MICROCARE, the phase 3 trial evaluating the gut microbiome protector DAV132 in patients with hematologic malignancies, is making sure all sites are able to start including patients. On September 23rd, the second Investigator Meeting took place.
The aim of the Investigator Meetings, held on May 20th and September 23rd, was to train the staff from participating sites on patient enrolment. During the virtual meetings, Da Volterra had the opportunity to explain the benefit of protecting microbiota for better patient outcome. Da Volterra also discussed topics such as the key figures, the study rationale, a protocol overview, timeline and enrolment goals, study visits and procedures, and microbiology testing.
Currently there are 23 activated sites in 11 countries. From COMBACTE’s clinical network, sites in Austria, Czech Republic, France, Hungary, Italy, Poland and Spain are enrolling patients. The first patient was enrolled in July 2021. Da Volterra received regulatory approvals for the United Kingdom this week, sites in these countries can now join the clinical trial. Approvals for Germany will be obtained shortly. Site selection in the United States is in progress as well, and the team is implementing booster activities with Medical Science Liaison to visit sites.

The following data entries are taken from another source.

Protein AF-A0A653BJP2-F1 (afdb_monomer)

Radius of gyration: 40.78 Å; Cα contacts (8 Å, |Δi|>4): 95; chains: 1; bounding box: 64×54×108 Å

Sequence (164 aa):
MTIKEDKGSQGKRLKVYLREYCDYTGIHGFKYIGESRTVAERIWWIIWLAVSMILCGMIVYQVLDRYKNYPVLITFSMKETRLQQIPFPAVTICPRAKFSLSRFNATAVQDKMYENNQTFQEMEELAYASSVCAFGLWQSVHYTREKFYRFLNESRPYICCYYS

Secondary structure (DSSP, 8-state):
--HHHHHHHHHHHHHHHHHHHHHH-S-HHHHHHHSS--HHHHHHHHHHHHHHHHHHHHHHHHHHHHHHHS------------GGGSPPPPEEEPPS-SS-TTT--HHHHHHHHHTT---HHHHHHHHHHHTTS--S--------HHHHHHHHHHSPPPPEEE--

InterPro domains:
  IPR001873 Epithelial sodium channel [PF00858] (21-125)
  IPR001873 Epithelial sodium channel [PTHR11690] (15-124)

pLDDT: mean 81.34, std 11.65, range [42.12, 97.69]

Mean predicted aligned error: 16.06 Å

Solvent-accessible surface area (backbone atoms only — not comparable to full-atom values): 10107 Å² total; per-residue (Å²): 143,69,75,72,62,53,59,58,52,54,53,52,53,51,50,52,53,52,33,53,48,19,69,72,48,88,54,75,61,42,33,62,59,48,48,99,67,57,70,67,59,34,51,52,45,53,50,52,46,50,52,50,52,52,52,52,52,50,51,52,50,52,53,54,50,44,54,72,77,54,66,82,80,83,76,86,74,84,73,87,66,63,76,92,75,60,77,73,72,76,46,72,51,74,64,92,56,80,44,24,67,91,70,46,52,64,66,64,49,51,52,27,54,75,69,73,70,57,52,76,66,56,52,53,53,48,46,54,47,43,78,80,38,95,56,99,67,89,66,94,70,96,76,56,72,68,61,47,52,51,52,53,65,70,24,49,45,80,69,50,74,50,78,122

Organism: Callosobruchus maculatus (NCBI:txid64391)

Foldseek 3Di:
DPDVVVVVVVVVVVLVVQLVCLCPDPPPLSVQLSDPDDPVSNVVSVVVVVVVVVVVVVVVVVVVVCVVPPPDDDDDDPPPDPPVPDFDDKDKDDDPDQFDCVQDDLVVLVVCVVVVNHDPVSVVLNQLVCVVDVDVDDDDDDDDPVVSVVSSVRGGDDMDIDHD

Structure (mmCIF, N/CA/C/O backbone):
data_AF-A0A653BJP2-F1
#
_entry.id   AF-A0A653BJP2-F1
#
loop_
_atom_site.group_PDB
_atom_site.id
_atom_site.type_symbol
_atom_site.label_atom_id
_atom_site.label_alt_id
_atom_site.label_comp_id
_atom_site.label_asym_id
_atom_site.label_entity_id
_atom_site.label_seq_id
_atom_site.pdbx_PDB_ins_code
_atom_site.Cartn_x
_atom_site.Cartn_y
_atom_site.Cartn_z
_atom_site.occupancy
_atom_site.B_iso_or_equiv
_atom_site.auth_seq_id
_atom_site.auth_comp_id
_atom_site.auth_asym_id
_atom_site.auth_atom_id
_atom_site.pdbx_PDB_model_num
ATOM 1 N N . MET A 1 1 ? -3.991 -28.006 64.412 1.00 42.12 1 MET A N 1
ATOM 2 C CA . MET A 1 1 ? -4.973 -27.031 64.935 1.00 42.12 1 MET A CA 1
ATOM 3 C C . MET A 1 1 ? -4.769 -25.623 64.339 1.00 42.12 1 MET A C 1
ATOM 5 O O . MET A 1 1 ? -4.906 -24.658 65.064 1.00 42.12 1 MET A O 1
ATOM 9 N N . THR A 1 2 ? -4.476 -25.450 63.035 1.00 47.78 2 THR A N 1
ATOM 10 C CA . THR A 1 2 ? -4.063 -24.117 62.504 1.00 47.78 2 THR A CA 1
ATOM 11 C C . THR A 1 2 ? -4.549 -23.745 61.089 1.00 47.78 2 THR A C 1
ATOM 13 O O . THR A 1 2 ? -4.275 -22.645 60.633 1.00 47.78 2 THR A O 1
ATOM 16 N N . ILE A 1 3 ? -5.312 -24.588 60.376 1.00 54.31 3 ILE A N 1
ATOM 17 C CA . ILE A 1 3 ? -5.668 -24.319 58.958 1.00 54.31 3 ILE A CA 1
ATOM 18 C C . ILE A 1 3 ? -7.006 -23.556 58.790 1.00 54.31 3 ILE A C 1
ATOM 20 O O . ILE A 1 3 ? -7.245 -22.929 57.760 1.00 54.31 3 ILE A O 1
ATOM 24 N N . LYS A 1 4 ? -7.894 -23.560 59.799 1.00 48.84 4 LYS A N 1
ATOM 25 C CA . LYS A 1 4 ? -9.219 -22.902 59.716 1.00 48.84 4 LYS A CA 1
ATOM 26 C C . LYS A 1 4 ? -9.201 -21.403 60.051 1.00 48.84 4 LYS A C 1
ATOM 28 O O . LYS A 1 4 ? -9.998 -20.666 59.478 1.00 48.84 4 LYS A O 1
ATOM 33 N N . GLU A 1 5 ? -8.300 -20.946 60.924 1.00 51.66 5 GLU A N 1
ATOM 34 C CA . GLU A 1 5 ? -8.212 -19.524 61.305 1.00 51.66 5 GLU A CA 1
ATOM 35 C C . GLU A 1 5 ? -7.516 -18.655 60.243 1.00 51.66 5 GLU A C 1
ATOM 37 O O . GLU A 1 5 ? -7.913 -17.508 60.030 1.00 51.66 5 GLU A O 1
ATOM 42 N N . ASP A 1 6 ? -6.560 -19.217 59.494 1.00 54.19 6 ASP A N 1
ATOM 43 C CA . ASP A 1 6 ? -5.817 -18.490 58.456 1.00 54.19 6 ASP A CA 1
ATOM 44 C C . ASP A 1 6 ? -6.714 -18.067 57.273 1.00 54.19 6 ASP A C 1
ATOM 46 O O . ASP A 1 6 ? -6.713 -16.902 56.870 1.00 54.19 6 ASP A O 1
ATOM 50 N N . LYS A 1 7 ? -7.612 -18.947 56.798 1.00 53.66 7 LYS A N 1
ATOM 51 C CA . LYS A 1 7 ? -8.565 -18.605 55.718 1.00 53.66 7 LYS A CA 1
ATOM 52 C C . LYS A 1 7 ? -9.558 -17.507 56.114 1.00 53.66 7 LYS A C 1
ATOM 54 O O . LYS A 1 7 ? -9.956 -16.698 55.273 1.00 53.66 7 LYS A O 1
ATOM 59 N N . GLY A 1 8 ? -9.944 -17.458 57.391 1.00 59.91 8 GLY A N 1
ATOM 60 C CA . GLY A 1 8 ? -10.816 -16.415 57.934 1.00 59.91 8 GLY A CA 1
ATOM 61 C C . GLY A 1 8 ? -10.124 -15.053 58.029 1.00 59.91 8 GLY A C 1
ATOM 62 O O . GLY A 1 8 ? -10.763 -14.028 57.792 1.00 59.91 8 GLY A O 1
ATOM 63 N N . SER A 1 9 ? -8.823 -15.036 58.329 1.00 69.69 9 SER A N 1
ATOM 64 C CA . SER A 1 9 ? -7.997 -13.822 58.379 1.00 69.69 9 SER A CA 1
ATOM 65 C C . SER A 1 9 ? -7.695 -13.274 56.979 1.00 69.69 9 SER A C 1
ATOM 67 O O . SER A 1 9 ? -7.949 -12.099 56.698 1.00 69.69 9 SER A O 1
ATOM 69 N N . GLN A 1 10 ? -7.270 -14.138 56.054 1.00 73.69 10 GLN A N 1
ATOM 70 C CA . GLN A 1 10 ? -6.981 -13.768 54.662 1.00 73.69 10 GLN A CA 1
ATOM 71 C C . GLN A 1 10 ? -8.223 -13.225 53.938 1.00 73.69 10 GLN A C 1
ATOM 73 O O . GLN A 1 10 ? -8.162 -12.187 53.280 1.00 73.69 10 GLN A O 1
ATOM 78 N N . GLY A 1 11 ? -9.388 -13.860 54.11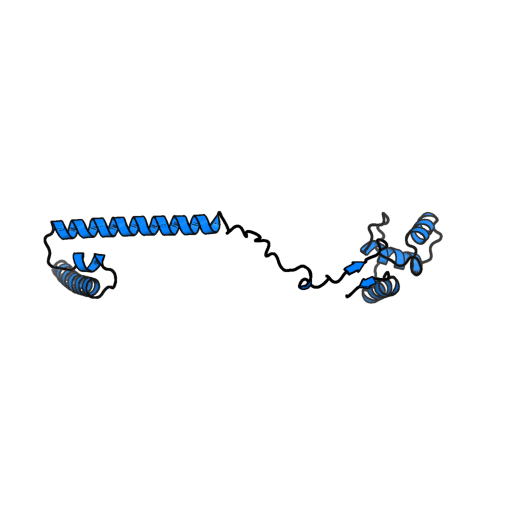8 1.00 77.81 11 GLY A N 1
ATOM 79 C CA . GLY A 1 11 ? -10.641 -13.399 53.511 1.00 77.81 11 GLY A CA 1
ATOM 80 C C . GLY A 1 11 ?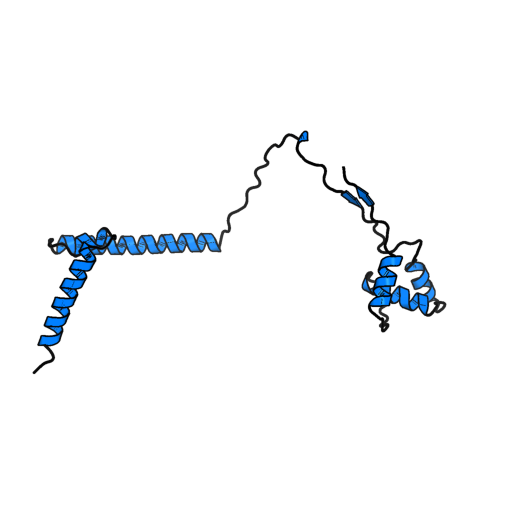 -11.114 -12.033 54.026 1.00 77.81 11 GLY A C 1
ATOM 81 O O . GLY A 1 11 ? -11.700 -11.258 53.268 1.00 77.81 11 GLY A O 1
ATOM 82 N N . LYS A 1 12 ? -10.834 -11.701 55.294 1.00 79.50 12 LYS A N 1
ATOM 83 C CA . LYS A 1 12 ? -11.112 -10.366 55.851 1.00 79.50 12 LYS A CA 1
ATOM 84 C C . LYS A 1 12 ? -10.220 -9.307 55.209 1.00 79.50 12 LYS A C 1
ATOM 86 O O . LYS A 1 12 ? -10.732 -8.267 54.809 1.00 79.50 12 LYS A O 1
ATOM 91 N N . ARG A 1 13 ? -8.923 -9.591 55.046 1.00 84.44 13 ARG A N 1
ATOM 92 C CA . ARG A 1 13 ? -7.971 -8.682 54.381 1.00 84.44 13 ARG A CA 1
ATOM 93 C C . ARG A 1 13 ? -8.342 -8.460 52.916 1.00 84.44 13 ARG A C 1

LAB-Net is also involved in the MICROCARE trial, as the study’s central lab is based at the University of Antwerp. Their central lab activities will increase and diversify with the receiving of an increasing number of samples, by programming the first repatriation of stools, and their analysis, while continuing initial supplies of kits and their renewal.
Since July 2020, Da Volterra and COMBACTE-NET are collaborating in starting up the MICROCARE trial. MICROCARE is a Phase 3, multicenter, randomized, placebo-controlled, parallel-arm clinical trial performed across Europe and North America. The trial aims to demonstrate the efficacy of DAV132, a microbiota-protective therapy in preventing the occurrence of Clostridioides difficile infection (CDI). The trial will enroll patients with newly diagnosed Acute Myeloid Leukemia (AML) or high risk Myelodysplatic Syndrome treated with intensive chemotherapy. The study will determine whether the protection of the intestinal microbiota reduces the incidence of CDI, the colonization by multidrug-resistant bacteria, bacteremia, acute graft-versus-host disease (GvHD), and improves the long-term survival of transplanted patients. Onco-hematological sites are selected for this trial, which have to work to the inclusion target of 900 patients.